CASANARE
Edmar Castañeda: El genio del arpa
El colombiano Edmar Castañeda comenzó a tocar este instrumento desde los 7 años; ahora vive en Nueva York y generó una revolución musical. Diners conversó con él.
Dice la voz en off: “Paquito D’Rivera nació con un saxofón en la mano. Su padre, Tito Rivera, saxofonista clásico, le compró el primero cuando apenas tenía tres años. Poco después ya era un niño prodigio”. En la pantalla, las calles de Nueva Jersey aparecen blancas por la nieve y Paquito, cubierto hasta la cabeza, conduce un Volkswagen Beetle. Paquito, el niño, posa en fotos amarillentas cargando su instrumento. Paquito, el viejo, acomoda una boquilla y suelta una línea melancólica en su saxo.
La secuencia de escenas pertenece a Calle 54, un documental en el que el español Fernando Trueba presenta a los más grandes del jazz latino. El día del lanzamiento, el mismo Paquito viejo aparece en el escenario del Beacon Theatre de Nueva York tocando su Panamericana Suite. Entre la orquesta, rodeada de trompetas, clarinetes, bajos y trombones, aparece también un arpa llanera: la del colombiano Edmar Castañeda.
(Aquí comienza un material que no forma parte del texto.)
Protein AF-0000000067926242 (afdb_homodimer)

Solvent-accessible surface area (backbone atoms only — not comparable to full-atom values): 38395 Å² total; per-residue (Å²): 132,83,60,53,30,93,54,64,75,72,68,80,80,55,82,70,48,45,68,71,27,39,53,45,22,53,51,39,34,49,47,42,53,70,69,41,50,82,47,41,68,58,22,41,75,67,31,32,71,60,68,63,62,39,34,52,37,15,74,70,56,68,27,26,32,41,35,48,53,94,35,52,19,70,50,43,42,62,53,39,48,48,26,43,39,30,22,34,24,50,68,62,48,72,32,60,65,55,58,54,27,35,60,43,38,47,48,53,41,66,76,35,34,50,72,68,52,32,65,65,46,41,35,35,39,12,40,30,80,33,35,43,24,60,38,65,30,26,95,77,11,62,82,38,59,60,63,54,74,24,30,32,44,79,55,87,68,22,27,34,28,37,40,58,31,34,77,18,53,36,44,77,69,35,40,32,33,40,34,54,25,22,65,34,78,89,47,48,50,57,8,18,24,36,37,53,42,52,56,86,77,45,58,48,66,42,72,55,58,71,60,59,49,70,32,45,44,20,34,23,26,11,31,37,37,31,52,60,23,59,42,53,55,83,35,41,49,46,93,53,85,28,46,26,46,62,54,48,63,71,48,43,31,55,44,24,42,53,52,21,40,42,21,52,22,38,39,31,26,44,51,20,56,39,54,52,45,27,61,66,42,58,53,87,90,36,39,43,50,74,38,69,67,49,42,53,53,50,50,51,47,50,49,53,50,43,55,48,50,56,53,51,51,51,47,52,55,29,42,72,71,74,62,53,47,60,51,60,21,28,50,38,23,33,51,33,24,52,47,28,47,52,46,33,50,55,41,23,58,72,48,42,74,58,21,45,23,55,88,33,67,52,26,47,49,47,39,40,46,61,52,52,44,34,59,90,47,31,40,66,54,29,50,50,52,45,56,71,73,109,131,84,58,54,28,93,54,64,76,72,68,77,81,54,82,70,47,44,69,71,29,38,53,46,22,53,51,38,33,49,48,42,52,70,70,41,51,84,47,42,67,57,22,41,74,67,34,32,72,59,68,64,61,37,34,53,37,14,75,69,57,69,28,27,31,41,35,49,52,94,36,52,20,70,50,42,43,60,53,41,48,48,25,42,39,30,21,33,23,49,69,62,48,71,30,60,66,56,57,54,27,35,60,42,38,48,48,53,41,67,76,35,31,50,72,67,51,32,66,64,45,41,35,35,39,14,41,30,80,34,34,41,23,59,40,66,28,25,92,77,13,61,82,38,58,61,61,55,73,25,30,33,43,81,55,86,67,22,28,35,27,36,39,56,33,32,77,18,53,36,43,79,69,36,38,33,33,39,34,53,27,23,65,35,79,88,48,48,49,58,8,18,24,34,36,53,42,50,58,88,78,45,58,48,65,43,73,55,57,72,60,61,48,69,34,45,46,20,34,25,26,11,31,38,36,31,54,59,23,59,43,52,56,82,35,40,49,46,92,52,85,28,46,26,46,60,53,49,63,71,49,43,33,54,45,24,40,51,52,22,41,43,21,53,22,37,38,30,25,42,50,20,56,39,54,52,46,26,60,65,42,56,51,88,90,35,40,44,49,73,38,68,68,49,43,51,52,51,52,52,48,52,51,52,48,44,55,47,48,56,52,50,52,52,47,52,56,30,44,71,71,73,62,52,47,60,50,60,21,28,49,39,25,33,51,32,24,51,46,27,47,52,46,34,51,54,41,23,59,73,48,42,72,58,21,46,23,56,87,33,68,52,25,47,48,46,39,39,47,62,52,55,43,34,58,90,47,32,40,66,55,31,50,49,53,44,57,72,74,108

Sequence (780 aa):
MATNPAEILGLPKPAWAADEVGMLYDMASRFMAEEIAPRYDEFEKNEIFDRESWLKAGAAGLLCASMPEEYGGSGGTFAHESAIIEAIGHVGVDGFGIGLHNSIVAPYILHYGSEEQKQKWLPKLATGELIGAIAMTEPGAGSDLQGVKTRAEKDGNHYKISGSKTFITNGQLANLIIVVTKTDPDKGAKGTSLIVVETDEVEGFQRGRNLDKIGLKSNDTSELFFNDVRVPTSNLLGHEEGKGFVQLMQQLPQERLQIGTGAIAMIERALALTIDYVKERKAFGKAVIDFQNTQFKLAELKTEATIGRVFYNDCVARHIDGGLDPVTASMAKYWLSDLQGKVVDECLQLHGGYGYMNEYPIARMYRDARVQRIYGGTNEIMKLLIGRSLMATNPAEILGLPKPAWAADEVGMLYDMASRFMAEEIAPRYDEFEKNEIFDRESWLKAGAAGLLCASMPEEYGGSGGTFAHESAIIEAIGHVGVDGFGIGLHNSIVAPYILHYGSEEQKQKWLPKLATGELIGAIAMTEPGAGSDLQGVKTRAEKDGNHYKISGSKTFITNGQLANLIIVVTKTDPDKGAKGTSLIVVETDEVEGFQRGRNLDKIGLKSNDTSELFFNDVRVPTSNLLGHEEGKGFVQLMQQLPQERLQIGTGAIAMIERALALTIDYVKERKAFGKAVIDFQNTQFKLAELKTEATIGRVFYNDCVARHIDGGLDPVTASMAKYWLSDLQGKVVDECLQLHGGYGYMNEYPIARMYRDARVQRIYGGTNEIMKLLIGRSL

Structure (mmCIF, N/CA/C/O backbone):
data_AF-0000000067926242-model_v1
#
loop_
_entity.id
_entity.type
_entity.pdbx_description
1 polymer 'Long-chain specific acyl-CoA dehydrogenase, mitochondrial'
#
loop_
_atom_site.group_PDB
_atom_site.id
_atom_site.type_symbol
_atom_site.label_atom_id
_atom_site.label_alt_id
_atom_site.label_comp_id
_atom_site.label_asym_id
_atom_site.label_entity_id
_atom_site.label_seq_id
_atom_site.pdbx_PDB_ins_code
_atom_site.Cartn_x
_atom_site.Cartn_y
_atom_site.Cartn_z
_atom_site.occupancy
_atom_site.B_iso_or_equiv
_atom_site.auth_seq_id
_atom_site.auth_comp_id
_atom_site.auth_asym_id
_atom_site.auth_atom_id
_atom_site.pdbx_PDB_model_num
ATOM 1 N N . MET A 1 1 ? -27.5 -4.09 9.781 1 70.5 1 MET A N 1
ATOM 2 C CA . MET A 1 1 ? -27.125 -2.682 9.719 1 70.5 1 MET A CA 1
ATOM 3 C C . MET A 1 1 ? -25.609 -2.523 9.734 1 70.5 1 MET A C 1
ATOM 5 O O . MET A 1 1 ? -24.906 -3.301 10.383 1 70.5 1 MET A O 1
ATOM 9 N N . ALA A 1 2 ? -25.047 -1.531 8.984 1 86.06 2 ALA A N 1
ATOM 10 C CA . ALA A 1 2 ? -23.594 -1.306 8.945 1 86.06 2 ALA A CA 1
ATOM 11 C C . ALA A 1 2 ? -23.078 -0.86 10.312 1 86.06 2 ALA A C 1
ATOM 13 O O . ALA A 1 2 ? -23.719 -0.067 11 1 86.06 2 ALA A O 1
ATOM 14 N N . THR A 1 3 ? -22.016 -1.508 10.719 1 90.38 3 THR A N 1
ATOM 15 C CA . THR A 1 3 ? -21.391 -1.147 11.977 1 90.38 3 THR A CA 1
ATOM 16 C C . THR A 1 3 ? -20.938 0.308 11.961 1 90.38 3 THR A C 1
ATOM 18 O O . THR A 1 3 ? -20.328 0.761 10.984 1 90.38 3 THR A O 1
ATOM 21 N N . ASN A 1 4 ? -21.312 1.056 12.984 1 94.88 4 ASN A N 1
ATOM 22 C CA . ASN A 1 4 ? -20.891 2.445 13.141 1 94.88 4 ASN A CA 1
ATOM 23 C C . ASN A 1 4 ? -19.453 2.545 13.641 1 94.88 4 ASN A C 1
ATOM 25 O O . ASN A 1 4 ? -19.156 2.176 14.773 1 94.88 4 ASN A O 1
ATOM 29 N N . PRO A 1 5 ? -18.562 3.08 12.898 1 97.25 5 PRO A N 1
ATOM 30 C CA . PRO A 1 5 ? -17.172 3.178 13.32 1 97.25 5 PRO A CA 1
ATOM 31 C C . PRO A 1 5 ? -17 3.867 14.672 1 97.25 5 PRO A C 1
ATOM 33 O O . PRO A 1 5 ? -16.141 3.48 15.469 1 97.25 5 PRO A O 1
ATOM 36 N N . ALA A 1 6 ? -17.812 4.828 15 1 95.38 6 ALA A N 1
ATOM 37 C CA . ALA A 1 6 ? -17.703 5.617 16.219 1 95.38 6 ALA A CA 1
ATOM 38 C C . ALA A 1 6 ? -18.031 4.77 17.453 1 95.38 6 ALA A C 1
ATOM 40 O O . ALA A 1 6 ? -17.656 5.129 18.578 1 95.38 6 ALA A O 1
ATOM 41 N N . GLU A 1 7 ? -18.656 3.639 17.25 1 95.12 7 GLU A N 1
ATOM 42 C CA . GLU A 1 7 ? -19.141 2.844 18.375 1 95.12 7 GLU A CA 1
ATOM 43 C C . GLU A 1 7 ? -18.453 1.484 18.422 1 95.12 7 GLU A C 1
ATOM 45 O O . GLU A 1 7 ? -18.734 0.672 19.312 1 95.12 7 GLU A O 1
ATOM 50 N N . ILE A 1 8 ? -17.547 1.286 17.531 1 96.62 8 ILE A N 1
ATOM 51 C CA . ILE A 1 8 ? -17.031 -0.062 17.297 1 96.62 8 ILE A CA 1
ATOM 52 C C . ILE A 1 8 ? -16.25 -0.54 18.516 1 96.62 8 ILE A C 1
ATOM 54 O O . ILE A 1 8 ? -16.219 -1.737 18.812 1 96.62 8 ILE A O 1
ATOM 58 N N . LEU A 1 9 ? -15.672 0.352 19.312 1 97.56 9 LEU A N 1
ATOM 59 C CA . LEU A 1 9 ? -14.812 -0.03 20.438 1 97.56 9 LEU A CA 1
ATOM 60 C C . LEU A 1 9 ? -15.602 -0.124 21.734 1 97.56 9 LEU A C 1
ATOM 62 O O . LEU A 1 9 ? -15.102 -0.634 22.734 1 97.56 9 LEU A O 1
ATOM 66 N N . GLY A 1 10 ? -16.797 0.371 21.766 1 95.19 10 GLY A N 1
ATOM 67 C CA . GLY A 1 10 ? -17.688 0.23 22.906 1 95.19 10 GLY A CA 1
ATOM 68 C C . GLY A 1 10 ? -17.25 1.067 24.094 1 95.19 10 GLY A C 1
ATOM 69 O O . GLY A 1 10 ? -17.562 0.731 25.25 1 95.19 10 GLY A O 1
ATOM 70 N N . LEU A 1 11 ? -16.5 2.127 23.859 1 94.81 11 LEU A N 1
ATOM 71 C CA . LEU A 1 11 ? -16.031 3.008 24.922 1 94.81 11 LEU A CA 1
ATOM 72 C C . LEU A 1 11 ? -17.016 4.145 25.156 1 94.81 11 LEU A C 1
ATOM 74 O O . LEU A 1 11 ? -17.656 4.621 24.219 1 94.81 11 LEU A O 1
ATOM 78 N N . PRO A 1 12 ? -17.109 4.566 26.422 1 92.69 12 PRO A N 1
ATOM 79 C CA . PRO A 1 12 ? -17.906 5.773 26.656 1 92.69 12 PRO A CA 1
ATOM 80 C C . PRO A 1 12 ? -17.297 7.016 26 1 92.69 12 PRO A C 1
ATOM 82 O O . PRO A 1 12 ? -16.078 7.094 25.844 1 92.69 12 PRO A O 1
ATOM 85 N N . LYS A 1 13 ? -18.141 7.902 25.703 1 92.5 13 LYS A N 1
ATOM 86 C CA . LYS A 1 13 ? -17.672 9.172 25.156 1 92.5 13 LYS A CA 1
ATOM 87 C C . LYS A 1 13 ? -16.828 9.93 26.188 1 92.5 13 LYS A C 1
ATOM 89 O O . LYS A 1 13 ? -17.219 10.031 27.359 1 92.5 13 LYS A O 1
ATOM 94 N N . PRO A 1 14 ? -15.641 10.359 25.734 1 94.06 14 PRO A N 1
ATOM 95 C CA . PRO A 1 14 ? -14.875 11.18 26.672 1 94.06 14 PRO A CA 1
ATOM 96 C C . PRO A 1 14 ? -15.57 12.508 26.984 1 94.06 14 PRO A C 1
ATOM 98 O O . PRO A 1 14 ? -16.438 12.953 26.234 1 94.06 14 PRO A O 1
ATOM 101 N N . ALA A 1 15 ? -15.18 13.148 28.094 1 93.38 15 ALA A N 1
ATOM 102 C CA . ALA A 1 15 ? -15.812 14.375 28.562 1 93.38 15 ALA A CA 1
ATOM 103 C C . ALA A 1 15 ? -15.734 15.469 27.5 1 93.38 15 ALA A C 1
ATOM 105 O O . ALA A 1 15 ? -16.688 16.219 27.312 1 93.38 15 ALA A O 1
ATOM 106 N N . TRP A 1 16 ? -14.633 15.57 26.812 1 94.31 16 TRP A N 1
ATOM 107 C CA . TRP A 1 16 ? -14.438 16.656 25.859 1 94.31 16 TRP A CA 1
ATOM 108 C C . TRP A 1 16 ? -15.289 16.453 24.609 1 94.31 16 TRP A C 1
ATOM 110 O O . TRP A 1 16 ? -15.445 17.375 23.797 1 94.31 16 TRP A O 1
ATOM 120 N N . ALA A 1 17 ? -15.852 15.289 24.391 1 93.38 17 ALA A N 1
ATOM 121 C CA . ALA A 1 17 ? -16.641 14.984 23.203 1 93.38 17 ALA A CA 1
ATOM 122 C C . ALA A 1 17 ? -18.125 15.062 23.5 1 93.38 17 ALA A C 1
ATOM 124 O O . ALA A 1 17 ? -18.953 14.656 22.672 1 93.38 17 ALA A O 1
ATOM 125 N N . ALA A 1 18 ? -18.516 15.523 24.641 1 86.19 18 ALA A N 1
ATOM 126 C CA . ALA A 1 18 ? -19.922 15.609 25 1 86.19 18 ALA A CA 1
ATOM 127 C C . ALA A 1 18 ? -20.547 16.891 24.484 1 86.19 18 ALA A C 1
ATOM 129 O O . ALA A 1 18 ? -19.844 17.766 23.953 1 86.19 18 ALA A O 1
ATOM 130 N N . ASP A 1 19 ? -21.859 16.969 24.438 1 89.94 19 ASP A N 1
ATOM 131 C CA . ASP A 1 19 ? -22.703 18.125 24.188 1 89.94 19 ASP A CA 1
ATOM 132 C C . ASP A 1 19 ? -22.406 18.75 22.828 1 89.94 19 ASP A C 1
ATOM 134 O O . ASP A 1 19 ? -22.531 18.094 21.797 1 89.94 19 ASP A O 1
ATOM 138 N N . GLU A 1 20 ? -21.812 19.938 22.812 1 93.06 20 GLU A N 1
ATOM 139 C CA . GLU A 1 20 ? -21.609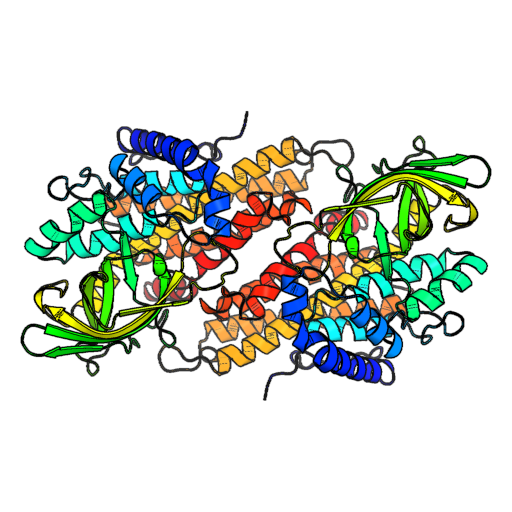 20.734 21.609 1 93.06 20 GLU A CA 1
ATOM 140 C C . GLU A 1 20 ? -20.641 20.047 20.656 1 93.06 20 GLU A C 1
ATOM 142 O O . GLU A 1 20 ? -20.844 20.047 19.438 1 93.06 20 GLU A O 1
ATOM 147 N N . VAL A 1 21 ? -19.625 19.422 21.172 1 97.12 21 VAL A N 1
ATOM 148 C CA . VAL A 1 21 ? -18.625 18.734 20.344 1 97.12 21 VAL A CA 1
ATOM 149 C C . VAL A 1 21 ? -19.266 17.516 19.672 1 97.12 21 VAL A C 1
ATOM 151 O O . VAL A 1 21 ? -19.047 17.266 18.484 1 97.12 21 VAL A O 1
ATOM 154 N N . GLY A 1 22 ? -20.109 16.781 20.422 1 96.94 22 GLY A N 1
ATOM 155 C CA . GLY A 1 22 ? -20.844 15.664 19.844 1 96.94 22 GLY A CA 1
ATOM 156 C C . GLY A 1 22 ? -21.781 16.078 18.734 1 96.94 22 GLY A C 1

Se habían conocido un par de semanas antes, en uno de los muchos premios latinos que se entregan en Estados Unidos. A Edmar le gustaba su música y lo escuchaba desde la universidad. Cruzaron algunas palabras y se cayeron bien, tanto que Paquito lo invitó a su casa, a una de esas cenas que hacen los músicos y que terminan siempre en conciertos espontáneos. “Me gusta lo que haces –le dijo cuando lo escuchó en el arpa–. ¿Quieres tocar conmigo la otra semana?”. Edmar aceptó sin muchas preguntas. Sin saber del concierto en el Beacon Theatre, sin saber de Calle 54. Así comenzó todo.

Si se tratara de su vida, la voz en off diría: “Edmar Castañeda quiso tocar el arpa desde los siete años, pero tuvo que esperar otros siete para poner sus manos en una. Poco después ya era un joven prodigio”. La escuchó por primera vez mientras tomaba clases de joropo en una academia cerca de su casa; su mamá trabajaba los sábados y un curso de baile extracurricular hacía las veces de niñera. “De los siete a los catorce años lo único que hice fue soñar. Era un instrumento muy caro y solo pude tocarlo cuando una de mis tías me regaló uno”, cuenta. Un amigo de su mamá le mostró las primeras digitaciones y le enseñó los ejercicios iniciales. Luego, tuvo que seguir solo.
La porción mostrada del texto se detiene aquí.